(Items listed in a dataset)
● ● ● ● ● ● ●
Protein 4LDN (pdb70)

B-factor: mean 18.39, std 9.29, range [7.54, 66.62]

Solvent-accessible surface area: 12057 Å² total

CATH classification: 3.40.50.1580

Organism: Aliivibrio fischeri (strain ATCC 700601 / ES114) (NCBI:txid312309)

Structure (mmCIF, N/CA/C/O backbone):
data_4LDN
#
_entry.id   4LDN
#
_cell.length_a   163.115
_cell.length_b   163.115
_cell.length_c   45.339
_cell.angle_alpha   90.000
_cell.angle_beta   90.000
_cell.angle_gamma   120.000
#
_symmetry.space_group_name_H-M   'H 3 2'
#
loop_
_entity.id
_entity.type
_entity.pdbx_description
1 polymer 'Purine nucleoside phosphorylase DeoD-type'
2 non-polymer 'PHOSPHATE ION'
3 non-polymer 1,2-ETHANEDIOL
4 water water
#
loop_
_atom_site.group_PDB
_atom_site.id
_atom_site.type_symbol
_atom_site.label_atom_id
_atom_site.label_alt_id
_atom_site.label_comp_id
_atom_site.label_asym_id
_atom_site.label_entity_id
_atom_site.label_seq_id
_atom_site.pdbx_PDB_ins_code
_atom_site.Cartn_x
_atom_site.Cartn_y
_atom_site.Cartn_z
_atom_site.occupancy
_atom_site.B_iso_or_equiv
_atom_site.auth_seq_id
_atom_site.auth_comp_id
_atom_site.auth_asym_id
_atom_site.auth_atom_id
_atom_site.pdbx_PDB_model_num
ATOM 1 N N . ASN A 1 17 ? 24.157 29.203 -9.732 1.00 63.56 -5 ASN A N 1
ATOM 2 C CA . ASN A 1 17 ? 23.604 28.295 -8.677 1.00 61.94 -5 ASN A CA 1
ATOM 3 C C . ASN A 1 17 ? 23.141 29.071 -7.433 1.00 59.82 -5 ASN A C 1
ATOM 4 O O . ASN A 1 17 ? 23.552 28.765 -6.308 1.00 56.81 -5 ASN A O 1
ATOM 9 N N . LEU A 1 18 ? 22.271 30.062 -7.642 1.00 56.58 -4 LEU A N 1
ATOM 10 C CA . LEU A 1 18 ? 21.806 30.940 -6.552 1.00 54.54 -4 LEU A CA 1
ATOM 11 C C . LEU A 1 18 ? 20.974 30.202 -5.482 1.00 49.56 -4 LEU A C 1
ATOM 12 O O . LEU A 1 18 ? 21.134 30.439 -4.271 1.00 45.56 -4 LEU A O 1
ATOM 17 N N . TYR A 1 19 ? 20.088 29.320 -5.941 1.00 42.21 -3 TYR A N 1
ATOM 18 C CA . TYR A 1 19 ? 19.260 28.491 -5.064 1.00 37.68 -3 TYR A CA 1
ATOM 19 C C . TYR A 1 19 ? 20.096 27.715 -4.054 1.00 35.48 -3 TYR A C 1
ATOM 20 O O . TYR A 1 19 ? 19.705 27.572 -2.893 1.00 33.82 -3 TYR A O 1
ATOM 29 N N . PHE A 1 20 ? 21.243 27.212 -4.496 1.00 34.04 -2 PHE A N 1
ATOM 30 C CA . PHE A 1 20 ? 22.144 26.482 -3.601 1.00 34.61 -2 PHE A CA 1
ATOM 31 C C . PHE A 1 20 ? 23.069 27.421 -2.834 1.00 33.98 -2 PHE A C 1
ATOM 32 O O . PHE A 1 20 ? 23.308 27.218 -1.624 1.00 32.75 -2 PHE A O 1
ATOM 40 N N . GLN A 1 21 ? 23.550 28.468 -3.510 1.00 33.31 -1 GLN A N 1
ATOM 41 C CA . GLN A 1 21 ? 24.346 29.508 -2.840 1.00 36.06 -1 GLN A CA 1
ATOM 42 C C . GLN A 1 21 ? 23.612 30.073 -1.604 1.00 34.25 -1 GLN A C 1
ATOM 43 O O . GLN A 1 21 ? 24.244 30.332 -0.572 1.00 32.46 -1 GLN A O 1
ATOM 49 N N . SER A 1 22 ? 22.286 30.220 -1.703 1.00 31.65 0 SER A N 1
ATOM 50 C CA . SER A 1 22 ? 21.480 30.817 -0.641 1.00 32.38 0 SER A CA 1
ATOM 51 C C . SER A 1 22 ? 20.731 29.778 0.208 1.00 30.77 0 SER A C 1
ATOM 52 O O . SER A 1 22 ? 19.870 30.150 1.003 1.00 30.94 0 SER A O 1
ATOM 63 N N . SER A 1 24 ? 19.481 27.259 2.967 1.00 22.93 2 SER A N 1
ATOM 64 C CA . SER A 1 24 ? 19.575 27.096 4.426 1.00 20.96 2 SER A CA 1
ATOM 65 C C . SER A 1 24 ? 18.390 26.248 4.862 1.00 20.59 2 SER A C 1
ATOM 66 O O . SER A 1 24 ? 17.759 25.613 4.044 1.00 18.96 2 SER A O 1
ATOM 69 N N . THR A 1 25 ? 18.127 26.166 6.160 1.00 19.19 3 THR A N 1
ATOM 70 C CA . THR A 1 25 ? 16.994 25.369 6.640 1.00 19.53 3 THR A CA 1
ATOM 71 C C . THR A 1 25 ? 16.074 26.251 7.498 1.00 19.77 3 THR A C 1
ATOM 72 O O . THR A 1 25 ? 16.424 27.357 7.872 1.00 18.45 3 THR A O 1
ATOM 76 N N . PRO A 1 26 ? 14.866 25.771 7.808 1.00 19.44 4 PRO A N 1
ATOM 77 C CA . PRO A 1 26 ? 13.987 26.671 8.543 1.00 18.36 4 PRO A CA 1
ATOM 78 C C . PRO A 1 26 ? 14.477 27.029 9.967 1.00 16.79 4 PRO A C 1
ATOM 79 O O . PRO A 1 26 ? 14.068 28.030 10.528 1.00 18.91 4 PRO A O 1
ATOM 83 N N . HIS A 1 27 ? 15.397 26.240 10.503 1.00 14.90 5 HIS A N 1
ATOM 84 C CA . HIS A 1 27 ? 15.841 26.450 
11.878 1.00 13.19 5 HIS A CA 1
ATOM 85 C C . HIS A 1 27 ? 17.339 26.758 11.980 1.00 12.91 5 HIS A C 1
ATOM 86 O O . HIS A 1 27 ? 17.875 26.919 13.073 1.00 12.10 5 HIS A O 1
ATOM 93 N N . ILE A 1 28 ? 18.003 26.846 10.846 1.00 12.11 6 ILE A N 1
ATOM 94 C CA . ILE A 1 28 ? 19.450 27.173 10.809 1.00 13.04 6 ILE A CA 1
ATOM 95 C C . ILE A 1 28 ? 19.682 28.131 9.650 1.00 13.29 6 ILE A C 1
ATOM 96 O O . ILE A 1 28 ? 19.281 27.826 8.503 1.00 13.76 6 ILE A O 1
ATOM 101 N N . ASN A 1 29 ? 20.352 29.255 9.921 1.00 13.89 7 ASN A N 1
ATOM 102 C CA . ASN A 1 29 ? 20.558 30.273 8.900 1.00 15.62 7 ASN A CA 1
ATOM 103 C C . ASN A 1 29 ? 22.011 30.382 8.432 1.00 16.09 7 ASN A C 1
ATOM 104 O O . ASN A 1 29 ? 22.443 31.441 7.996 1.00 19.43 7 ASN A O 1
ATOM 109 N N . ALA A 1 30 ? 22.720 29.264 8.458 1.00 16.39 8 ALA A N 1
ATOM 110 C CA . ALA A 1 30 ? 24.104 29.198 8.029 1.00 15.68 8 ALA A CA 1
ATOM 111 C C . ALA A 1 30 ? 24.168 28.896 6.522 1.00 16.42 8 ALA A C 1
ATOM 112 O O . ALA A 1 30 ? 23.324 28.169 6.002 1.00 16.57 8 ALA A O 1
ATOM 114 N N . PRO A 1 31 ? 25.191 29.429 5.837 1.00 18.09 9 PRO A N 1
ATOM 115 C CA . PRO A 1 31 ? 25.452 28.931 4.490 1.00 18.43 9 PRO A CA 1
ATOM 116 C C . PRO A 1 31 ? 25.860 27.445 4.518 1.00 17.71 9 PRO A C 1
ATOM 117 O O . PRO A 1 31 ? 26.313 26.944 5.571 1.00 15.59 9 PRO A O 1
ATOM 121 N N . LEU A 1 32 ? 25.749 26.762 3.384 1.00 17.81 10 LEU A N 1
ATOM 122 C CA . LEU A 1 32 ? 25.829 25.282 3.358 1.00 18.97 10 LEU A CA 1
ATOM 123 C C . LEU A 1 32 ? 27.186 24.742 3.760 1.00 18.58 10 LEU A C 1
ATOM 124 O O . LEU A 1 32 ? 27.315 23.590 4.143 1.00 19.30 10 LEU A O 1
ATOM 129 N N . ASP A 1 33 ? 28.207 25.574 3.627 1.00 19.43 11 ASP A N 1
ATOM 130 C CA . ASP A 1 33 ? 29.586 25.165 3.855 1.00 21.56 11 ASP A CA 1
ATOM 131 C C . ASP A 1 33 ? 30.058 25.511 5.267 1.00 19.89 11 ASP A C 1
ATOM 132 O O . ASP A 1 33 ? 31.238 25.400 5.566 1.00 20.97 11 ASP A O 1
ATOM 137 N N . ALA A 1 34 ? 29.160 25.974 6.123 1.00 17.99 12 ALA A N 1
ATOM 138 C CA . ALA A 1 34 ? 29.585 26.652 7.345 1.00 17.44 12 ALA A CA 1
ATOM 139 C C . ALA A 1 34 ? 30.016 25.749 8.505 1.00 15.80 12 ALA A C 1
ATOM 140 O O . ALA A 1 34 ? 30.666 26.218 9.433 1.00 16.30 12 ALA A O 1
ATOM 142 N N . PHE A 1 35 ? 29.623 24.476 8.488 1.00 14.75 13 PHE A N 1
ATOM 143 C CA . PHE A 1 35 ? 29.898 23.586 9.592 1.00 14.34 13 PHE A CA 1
● ● ● ● ● ● ●
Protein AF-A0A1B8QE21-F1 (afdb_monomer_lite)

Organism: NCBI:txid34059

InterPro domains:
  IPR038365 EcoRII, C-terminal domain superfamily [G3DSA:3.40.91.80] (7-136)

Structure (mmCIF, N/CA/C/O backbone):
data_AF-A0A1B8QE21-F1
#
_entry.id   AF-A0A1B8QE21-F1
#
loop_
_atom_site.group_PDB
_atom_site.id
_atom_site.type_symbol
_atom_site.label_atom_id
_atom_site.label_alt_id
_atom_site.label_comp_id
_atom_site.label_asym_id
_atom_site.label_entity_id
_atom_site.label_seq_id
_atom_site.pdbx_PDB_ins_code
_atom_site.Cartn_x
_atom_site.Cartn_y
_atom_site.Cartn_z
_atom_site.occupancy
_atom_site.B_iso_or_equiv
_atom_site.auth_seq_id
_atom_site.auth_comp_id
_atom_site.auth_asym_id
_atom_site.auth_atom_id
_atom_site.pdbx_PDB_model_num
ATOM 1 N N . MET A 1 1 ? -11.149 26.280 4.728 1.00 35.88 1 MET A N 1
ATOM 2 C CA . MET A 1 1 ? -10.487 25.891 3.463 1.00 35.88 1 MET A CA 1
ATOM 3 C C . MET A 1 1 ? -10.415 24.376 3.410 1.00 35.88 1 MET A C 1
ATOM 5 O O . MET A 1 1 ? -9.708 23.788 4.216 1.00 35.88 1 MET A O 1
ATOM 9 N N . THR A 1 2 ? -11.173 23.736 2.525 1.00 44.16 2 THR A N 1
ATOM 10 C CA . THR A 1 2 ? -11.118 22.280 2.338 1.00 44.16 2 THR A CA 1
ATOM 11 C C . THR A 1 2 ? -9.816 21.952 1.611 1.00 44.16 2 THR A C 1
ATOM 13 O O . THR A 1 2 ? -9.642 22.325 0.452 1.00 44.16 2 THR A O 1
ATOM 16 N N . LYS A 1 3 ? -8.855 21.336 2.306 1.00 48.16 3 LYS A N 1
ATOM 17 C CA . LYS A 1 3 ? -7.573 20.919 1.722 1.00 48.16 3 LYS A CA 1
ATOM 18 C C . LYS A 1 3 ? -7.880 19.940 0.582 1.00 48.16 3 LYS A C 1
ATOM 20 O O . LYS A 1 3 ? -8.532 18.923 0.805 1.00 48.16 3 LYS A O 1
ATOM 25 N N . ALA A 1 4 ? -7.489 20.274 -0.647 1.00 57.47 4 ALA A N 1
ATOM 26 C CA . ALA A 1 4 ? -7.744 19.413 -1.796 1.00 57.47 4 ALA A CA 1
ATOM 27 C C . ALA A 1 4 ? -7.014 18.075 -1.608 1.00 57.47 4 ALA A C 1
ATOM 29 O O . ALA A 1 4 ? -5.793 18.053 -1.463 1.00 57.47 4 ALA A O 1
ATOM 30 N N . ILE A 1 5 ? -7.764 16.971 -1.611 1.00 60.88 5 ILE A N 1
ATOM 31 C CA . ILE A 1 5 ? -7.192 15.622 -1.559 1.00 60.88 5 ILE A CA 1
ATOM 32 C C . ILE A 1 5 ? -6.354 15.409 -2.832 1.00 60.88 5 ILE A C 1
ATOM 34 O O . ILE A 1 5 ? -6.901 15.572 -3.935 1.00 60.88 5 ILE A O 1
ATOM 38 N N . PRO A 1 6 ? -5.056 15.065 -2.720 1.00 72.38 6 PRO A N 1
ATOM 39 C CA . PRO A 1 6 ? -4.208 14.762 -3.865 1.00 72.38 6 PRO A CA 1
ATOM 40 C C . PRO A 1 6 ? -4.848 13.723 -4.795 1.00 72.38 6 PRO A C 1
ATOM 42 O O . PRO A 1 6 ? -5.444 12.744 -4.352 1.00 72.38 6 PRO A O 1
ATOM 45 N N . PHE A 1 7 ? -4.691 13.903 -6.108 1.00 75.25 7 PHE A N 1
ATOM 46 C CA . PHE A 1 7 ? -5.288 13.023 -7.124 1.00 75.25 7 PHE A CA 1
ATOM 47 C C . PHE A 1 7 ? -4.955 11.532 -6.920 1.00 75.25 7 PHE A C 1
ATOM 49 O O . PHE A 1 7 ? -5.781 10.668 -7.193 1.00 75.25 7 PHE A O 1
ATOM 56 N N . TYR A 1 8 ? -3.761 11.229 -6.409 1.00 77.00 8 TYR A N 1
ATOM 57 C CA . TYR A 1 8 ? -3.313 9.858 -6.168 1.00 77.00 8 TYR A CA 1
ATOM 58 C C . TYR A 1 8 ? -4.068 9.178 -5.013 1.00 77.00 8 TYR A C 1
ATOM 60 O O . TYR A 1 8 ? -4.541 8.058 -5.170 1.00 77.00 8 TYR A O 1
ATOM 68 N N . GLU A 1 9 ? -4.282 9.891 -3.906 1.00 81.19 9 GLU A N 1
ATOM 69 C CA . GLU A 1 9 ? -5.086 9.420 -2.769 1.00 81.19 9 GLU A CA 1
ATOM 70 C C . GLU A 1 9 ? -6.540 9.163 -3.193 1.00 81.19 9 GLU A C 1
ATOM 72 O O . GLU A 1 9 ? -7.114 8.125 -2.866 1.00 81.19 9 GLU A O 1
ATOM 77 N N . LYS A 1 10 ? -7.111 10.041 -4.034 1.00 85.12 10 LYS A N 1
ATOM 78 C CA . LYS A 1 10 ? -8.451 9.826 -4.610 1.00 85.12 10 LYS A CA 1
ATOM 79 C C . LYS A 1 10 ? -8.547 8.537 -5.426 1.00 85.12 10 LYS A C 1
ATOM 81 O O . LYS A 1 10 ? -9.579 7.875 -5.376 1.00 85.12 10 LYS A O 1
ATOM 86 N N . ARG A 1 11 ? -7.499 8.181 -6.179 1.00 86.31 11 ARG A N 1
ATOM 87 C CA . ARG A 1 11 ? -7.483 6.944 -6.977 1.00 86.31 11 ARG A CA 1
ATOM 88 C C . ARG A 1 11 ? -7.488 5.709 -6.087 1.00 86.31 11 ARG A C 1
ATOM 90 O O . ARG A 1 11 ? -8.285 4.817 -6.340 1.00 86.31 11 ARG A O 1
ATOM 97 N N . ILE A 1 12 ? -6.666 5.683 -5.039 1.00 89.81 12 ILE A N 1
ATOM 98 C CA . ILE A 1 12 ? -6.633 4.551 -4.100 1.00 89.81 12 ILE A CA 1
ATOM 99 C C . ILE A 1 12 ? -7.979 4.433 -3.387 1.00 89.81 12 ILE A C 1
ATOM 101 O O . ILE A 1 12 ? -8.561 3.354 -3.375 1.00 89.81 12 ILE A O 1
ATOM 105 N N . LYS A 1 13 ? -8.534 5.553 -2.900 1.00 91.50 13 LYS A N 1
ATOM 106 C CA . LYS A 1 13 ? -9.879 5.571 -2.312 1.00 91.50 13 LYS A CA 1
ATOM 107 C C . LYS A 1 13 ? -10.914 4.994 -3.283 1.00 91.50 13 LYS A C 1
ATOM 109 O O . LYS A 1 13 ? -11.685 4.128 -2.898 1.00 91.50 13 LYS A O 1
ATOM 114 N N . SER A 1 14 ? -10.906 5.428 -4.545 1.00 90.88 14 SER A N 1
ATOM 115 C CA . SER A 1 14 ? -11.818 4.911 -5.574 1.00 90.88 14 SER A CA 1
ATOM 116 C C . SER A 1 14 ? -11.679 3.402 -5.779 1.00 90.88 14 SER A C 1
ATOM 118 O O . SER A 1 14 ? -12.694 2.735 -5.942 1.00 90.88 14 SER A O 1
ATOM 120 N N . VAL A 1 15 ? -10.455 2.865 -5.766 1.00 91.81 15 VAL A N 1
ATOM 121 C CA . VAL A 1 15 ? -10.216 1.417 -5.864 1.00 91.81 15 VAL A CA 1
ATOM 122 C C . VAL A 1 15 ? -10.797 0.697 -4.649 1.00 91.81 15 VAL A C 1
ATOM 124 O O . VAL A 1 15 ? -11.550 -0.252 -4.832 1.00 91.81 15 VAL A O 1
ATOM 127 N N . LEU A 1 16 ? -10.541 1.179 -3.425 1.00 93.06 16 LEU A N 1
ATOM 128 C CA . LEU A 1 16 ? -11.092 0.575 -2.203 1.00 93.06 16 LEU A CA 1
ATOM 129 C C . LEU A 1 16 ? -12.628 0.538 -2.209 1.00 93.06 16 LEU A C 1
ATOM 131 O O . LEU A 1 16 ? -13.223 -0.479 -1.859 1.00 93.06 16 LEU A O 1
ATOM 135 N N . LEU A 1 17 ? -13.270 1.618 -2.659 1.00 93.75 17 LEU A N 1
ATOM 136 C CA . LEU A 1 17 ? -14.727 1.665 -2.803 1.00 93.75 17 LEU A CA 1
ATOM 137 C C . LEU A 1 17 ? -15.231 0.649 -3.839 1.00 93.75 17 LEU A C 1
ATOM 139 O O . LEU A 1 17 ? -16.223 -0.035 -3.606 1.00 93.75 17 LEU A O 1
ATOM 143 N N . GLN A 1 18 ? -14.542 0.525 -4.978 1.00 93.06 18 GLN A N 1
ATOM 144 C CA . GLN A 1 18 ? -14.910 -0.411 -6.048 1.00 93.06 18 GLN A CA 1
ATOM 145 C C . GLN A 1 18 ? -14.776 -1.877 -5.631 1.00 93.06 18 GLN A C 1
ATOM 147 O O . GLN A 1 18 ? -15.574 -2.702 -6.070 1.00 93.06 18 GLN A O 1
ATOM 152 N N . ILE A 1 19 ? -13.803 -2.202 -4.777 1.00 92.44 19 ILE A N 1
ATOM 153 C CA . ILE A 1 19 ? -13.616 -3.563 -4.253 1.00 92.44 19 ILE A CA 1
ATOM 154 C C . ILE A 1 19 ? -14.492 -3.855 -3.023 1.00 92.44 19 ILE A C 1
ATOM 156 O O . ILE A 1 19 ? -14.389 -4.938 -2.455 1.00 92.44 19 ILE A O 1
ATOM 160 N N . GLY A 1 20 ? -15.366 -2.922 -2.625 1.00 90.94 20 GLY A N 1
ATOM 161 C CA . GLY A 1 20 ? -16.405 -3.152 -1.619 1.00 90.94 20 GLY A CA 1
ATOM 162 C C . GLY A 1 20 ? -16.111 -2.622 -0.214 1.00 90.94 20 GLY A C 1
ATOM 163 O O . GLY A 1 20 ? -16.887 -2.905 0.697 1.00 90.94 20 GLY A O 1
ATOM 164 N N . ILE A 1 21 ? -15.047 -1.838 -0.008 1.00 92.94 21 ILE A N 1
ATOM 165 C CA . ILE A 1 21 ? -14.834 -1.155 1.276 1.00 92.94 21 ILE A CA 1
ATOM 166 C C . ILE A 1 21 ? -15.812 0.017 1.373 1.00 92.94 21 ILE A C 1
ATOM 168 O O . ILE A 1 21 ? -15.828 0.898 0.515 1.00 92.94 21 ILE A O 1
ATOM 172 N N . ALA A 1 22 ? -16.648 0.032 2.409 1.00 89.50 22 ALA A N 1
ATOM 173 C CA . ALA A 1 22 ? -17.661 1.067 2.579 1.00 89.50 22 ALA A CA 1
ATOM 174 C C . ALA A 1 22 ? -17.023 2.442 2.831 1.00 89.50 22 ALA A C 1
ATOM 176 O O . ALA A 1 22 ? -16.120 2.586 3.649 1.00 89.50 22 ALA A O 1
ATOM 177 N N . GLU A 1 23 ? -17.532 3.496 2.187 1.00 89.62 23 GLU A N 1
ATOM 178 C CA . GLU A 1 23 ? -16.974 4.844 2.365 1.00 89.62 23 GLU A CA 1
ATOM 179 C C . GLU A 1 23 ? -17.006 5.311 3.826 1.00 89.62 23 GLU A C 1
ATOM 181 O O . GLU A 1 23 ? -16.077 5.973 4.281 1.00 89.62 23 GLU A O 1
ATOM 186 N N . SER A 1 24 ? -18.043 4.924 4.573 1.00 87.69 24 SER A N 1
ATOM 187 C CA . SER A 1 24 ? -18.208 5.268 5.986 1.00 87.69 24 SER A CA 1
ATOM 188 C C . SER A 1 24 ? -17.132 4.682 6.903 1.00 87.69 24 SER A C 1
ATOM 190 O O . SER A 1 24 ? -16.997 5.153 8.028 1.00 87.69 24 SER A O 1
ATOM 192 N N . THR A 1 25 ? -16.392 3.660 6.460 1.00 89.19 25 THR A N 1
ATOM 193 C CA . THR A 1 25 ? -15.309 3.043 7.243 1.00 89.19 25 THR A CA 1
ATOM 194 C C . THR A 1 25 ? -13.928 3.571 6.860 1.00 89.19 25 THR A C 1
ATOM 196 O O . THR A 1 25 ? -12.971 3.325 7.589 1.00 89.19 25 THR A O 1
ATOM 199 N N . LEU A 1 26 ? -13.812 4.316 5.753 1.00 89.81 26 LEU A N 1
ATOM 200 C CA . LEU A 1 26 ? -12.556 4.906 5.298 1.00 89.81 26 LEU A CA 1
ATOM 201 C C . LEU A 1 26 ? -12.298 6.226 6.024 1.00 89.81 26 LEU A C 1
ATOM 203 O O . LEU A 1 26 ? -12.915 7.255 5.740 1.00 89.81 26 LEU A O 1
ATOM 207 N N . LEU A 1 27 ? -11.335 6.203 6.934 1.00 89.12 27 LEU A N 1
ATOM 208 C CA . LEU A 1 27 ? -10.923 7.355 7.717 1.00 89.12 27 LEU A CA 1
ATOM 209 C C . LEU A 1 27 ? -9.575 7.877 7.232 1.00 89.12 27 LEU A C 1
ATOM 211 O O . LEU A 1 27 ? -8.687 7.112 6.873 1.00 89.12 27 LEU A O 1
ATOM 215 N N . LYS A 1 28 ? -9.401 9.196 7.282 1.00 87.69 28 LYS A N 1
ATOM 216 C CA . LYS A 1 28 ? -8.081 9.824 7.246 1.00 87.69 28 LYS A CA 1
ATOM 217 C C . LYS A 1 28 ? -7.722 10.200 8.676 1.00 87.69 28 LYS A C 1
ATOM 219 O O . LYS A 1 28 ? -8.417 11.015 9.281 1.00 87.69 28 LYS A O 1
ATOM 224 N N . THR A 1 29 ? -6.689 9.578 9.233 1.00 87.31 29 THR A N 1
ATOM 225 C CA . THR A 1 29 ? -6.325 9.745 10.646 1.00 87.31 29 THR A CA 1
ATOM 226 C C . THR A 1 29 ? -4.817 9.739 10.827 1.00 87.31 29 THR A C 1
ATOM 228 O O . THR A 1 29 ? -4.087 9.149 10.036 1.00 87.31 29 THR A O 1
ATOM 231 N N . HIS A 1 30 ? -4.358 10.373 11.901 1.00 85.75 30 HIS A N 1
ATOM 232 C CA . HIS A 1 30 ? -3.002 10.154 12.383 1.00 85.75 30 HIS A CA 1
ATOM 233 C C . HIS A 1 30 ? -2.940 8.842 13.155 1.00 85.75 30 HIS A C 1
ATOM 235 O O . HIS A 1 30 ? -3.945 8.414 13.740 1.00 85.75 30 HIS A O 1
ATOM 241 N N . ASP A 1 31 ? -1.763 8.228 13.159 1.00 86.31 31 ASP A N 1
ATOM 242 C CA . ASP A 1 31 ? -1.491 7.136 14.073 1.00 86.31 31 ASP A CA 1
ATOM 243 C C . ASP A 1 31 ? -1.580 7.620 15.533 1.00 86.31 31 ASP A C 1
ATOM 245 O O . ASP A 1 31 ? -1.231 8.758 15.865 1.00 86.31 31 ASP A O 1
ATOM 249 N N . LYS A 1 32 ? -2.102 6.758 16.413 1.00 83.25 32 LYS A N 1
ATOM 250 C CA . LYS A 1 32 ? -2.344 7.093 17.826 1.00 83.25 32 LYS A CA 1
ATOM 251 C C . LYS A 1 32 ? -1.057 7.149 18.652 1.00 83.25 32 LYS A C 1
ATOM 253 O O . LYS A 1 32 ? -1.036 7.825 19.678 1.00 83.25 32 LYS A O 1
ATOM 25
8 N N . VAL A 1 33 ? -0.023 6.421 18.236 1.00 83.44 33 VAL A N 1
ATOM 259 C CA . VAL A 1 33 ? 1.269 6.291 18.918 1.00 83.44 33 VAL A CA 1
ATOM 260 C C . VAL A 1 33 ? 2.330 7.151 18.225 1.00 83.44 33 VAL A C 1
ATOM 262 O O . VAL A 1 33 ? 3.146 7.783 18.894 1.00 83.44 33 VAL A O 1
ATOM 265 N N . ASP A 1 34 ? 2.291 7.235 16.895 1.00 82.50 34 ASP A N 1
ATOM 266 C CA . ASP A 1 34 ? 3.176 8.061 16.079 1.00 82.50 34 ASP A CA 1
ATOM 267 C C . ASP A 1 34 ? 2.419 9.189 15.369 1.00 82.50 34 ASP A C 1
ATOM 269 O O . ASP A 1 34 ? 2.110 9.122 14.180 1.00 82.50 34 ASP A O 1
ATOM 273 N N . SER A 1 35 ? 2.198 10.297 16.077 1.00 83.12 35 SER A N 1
● ● ● ● ● ● ●
- [Problem requirements]: Of all the entries above, repeat only the lines from the line that has "ATOM 42 C C" to the line that has "ATOM 52 O O", both lines included, exactly.

- [Written solution]:
ATOM 42 C C . GLN A 1 21 ? 23.612 30.073 -1.604 1.00 34.25 -1 GLN A C 1
ATOM 43 O O . GLN A 1 21 ? 24.244 30.332 -0.572 1.00 32.46 -1 GLN A O 1
ATOM 49 N N . SER A 1 22 ? 22.286 30.220 -1.703 1.00 31.65 0 SER A N 1
ATOM 50 C CA . SER A 1 22 ? 21.480 30.817 -0.641 1.00 32.38 0 SER A CA 1
ATOM 51 C C . SER A 1 22 ? 20.731 29.778 0.208 1.00 30.77 0 SER A C 1
ATOM 52 O O . SER A 1 22 ? 19.870 30.150 1.003 1.00 30.94 0 SER A O 1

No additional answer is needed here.